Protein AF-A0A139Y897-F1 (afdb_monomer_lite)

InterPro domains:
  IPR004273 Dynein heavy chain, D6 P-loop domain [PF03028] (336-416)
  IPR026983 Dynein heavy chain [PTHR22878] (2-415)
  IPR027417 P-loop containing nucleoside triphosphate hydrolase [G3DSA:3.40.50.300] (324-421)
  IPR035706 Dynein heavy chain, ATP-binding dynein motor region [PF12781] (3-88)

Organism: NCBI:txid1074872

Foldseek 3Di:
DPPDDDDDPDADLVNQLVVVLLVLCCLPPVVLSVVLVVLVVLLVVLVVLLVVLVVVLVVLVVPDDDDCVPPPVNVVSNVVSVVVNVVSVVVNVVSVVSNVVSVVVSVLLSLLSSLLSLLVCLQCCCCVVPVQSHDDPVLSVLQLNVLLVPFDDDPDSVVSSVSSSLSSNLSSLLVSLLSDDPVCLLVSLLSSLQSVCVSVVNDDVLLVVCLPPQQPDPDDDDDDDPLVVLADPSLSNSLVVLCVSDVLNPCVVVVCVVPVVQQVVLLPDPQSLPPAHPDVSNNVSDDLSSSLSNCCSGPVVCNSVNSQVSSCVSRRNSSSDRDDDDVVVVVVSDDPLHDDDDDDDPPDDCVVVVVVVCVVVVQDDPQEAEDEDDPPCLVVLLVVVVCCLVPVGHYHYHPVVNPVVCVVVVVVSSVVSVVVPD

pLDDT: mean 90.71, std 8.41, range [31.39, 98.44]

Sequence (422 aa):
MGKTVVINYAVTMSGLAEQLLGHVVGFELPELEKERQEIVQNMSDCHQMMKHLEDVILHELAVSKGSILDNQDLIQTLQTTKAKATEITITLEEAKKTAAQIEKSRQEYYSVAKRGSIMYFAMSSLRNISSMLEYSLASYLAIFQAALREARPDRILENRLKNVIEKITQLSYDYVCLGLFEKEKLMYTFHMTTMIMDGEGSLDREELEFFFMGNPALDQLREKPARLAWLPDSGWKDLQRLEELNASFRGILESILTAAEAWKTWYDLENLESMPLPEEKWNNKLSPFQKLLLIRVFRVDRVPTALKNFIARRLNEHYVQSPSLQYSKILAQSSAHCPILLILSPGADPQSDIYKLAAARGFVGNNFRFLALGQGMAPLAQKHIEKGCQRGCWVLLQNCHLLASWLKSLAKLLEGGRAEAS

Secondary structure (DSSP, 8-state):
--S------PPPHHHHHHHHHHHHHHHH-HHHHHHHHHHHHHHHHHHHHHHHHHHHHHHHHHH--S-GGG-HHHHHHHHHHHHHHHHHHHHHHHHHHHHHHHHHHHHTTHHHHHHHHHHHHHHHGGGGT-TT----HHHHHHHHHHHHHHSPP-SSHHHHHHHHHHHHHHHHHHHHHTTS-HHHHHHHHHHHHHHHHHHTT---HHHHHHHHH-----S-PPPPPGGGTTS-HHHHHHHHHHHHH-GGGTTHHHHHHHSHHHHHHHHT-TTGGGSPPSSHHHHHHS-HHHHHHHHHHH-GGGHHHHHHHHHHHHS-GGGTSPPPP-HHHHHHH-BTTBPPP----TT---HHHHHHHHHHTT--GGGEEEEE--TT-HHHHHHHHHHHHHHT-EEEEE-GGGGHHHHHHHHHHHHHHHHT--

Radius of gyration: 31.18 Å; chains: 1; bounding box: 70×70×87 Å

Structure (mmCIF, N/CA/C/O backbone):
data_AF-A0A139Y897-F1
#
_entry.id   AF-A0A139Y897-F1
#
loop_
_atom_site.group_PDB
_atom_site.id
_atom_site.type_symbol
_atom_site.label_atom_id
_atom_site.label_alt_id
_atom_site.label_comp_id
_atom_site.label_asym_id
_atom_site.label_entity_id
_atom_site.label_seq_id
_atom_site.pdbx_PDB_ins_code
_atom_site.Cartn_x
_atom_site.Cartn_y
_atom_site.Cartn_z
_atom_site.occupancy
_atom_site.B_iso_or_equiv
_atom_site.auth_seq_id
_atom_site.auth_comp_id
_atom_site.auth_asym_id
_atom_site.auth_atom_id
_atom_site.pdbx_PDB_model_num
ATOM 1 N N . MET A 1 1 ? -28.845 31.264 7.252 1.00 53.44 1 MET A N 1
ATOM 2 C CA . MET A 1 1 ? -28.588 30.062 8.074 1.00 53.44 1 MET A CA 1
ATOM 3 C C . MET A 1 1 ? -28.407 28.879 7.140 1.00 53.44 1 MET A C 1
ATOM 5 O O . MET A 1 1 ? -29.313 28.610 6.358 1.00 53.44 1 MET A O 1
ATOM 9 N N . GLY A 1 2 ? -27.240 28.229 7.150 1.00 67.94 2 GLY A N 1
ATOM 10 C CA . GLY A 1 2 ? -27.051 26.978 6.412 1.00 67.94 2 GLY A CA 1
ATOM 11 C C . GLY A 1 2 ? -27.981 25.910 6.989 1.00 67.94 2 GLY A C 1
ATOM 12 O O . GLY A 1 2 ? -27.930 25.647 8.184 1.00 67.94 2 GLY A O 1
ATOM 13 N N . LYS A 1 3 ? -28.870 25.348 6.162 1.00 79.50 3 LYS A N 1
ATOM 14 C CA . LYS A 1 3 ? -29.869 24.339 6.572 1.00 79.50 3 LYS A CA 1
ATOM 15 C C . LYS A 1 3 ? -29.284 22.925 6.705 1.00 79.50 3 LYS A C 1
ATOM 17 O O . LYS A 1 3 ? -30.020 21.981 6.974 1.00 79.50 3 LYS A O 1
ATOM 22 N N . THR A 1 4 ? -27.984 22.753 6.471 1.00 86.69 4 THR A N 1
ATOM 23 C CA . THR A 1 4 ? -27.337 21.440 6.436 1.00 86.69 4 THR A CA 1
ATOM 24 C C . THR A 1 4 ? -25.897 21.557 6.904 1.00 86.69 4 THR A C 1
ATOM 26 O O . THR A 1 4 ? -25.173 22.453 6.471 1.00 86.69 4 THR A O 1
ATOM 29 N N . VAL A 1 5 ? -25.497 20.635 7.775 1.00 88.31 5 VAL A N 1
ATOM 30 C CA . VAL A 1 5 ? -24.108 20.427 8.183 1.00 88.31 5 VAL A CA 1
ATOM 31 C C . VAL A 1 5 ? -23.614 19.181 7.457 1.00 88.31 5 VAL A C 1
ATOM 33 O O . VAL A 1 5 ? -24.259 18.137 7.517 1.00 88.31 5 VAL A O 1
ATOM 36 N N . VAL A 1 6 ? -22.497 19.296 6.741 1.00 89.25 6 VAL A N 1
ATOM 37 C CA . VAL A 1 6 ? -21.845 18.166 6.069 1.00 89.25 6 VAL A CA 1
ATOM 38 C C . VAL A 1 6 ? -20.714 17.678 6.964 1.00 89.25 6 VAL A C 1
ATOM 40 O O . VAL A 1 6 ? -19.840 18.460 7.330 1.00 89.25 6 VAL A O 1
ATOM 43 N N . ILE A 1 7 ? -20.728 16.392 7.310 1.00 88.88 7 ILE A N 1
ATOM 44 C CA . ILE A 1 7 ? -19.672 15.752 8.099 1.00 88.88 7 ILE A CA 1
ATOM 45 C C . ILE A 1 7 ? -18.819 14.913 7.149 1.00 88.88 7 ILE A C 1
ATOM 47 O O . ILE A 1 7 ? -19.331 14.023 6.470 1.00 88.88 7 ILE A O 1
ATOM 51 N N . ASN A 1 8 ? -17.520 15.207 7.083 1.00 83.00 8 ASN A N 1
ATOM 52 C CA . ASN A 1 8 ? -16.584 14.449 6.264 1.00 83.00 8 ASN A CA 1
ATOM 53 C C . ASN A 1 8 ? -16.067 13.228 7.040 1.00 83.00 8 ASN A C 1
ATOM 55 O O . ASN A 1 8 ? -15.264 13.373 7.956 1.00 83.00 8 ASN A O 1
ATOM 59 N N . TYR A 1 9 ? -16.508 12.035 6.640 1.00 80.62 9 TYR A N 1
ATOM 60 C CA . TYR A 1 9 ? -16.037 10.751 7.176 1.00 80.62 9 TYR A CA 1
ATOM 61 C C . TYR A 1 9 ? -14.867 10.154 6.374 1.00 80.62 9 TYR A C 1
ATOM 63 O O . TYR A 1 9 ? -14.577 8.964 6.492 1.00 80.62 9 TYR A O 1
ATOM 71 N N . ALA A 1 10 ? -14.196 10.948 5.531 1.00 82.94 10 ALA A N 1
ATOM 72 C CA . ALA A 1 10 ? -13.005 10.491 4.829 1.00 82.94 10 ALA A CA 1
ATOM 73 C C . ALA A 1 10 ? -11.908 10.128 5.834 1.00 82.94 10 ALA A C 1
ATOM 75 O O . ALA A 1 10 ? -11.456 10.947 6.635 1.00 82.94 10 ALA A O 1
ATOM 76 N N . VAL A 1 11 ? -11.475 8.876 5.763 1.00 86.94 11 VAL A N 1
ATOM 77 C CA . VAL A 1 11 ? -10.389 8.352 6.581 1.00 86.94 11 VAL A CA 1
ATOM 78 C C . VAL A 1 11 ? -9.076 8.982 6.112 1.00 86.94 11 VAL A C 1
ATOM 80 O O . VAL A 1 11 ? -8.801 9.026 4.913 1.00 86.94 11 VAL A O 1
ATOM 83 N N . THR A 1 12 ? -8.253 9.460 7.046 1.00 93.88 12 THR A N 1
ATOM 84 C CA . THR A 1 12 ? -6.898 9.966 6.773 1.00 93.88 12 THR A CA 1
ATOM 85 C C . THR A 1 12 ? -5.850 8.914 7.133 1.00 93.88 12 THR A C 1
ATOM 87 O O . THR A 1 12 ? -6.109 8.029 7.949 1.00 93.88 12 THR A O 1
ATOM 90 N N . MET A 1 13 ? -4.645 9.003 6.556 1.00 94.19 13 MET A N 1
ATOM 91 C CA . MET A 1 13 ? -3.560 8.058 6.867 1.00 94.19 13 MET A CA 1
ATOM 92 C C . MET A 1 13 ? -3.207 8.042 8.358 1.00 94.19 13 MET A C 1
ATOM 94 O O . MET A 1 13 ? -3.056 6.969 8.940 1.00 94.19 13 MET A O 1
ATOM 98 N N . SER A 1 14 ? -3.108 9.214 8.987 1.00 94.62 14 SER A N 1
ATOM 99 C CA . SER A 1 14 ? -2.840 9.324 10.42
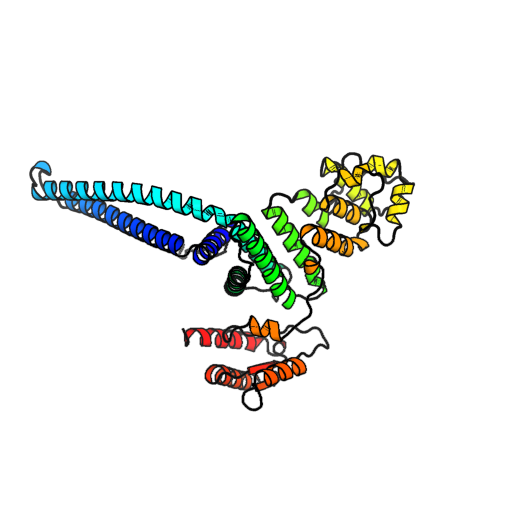3 1.00 94.62 14 SER A CA 1
ATOM 100 C C . SER A 1 14 ? -4.014 8.821 11.261 1.00 94.62 14 SER A C 1
ATOM 102 O O . SER A 1 14 ? -3.805 8.024 12.168 1.00 94.62 14 SER A O 1
ATOM 104 N N . GLY A 1 15 ? -5.249 9.208 10.921 1.00 95.06 15 GLY A N 1
ATOM 105 C CA . GLY A 1 15 ? -6.445 8.769 11.643 1.00 95.06 15 GLY A CA 1
ATOM 106 C C . GLY A 1 15 ? -6.628 7.251 11.606 1.00 95.06 15 GLY A C 1
ATOM 107 O O . GLY A 1 15 ? -6.915 6.637 12.631 1.00 95.06 15 GLY A O 1
ATOM 108 N N . LEU A 1 16 ? -6.383 6.623 10.452 1.00 96.50 16 LEU A N 1
ATOM 109 C CA . LEU A 1 16 ? -6.410 5.166 10.351 1.00 96.50 16 LEU A CA 1
ATOM 110 C C . LEU A 1 16 ? -5.262 4.509 11.112 1.00 96.50 16 LEU A C 1
ATOM 112 O O . LEU A 1 16 ? -5.472 3.459 11.706 1.00 96.50 16 LEU A O 1
ATOM 116 N N . ALA A 1 17 ? -4.060 5.092 11.106 1.00 97.31 17 ALA A N 1
ATOM 117 C CA . ALA A 1 17 ? -2.950 4.553 11.887 1.00 97.31 17 ALA A CA 1
ATOM 118 C C . ALA A 1 17 ? -3.297 4.532 13.385 1.00 97.31 17 ALA A C 1
ATOM 120 O O . ALA A 1 17 ? -3.098 3.511 14.028 1.00 97.31 17 ALA A O 1
ATOM 121 N N . GLU A 1 18 ? -3.913 5.585 13.924 1.00 94.75 18 GLU A N 1
ATOM 122 C CA . GLU A 1 18 ? -4.381 5.595 15.319 1.00 94.75 18 GLU A CA 1
ATOM 123 C C . GLU A 1 18 ? -5.469 4.547 15.590 1.00 94.75 18 GLU A C 1
ATOM 125 O O . GLU A 1 18 ? -5.446 3.855 16.612 1.00 94.75 18 GLU A O 1
ATOM 130 N N . GLN A 1 19 ? -6.402 4.360 14.652 1.00 94.69 19 GLN A N 1
ATOM 131 C CA . GLN A 1 19 ? -7.413 3.309 14.768 1.00 94.69 19 GLN A CA 1
ATOM 132 C C . GLN A 1 19 ? -6.773 1.910 14.762 1.00 94.69 19 GLN A C 1
ATOM 134 O O . GLN A 1 19 ? -7.091 1.066 15.602 1.00 94.69 19 GLN A O 1
ATOM 139 N N . LEU A 1 20 ? -5.854 1.655 13.828 1.00 97.38 20 LEU A N 1
ATOM 140 C CA . LEU A 1 20 ? -5.133 0.387 13.729 1.00 97.38 20 LEU A CA 1
ATOM 141 C C . LEU A 1 20 ? -4.233 0.152 14.939 1.00 97.38 20 LEU A C 1
ATOM 143 O O . LEU A 1 20 ? -4.073 -0.997 15.336 1.00 97.38 20 LEU A O 1
ATOM 147 N N . LEU A 1 21 ? -3.708 1.202 15.573 1.00 97.06 21 LEU A N 1
ATOM 148 C CA . LEU A 1 21 ? -2.955 1.076 16.814 1.00 97.06 21 LEU A CA 1
ATOM 149 C C . LEU A 1 21 ? -3.812 0.449 17.915 1.00 97.06 21 LEU A C 1
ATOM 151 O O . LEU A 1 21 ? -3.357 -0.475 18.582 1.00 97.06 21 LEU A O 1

PROBLEM STATEMENT → Return, word for word, the lines of the data above from the line with "ATOM 30 C CA" through the line with "ATOM 77 C CA", inclusive.

TASK SOLUTION →
ATOM 30 C CA . VAL A 1 5 ? -24.108 20.427 8.183 1.00 88.31 5 VAL A CA 1
ATOM 31 C C . VAL A 1 5 ? -23.614 19.181 7.457 1.00 88.31 5 VAL A C 1
ATOM 33 O O . VAL A 1 5 ? -24.259 18.137 7.517 1.00 88.31 5 VAL A O 1
ATOM 36 N N . VAL A 1 6 ? -22.497 19.296 6.741 1.00 89.25 6 VAL A N 1
ATOM 37 C CA . VAL A 1 6 ? -21.845 18.166 6.069 1.00 89.25 6 VAL A CA 1
ATOM 38 C C . VAL A 1 6 ? -20.714 17.678 6.964 1.00 89.25 6 VAL A C 1
ATOM 40 O O . VAL A 1 6 ? -19.840 18.460 7.330 1.00 89.25 6 VAL A O 1
ATOM 43 N N . ILE A 1 7 ? -20.728 16.392 7.310 1.00 88.88 7 ILE A N 1
ATOM 44 C CA . ILE A 1 7 ? -19.672 15.752 8.099 1.00 88.88 7 ILE A CA 1
ATOM 45 C C . ILE A 1 7 ? -18.819 14.913 7.149 1.00 88.88 7 ILE A C 1
ATOM 47 O O . ILE A 1 7 ? -19.331 14.023 6.470 1.00 88.88 7 ILE A O 1
ATOM 51 N N . ASN A 1 8 ? -17.520 15.207 7.083 1.00 83.00 8 ASN A N 1
ATOM 52 C CA . ASN A 1 8 ? -16.584 14.449 6.264 1.00 83.00 8 ASN A CA 1
ATOM 53 C C . ASN A 1 8 ? -16.067 13.228 7.040 1.00 83.00 8 ASN A C 1
ATOM 55 O O . ASN A 1 8 ? -15.264 13.373 7.956 1.00 83.00 8 ASN A O 1
ATOM 59 N N . TYR A 1 9 ? -16.508 12.035 6.640 1.00 80.62 9 TYR A N 1
ATOM 60 C CA . TYR A 1 9 ? -16.037 10.751 7.176 1.00 80.62 9 TYR A CA 1
ATOM 61 C C . TYR A 1 9 ? -14.867 10.154 6.374 1.00 80.62 9 TYR A C 1
ATOM 63 O O . TYR A 1 9 ? -14.577 8.964 6.492 1.00 80.62 9 TYR A O 1
ATOM 71 N N . ALA A 1 10 ? -14.196 10.948 5.531 1.00 82.94 10 ALA A N 1
ATOM 72 C CA . ALA A 1 10 ? -13.005 10.491 4.829 1.00 82.94 10 ALA A CA 1
ATOM 73 C C . ALA A 1 10 ? -11.908 10.128 5.834 1.00 82.94 10 ALA A C 1
ATOM 75 O O . ALA A 1 10 ? -11.456 10.947 6.635 1.00 82.94 10 ALA A O 1
ATOM 76 N N . VAL A 1 11 ? -11.475 8.876 5.763 1.00 86.94 11 VAL A N 1
ATOM 77 C CA . VAL A 1 11 ? -10.389 8.352 6.581 1.00 86.94 11 VAL A CA 1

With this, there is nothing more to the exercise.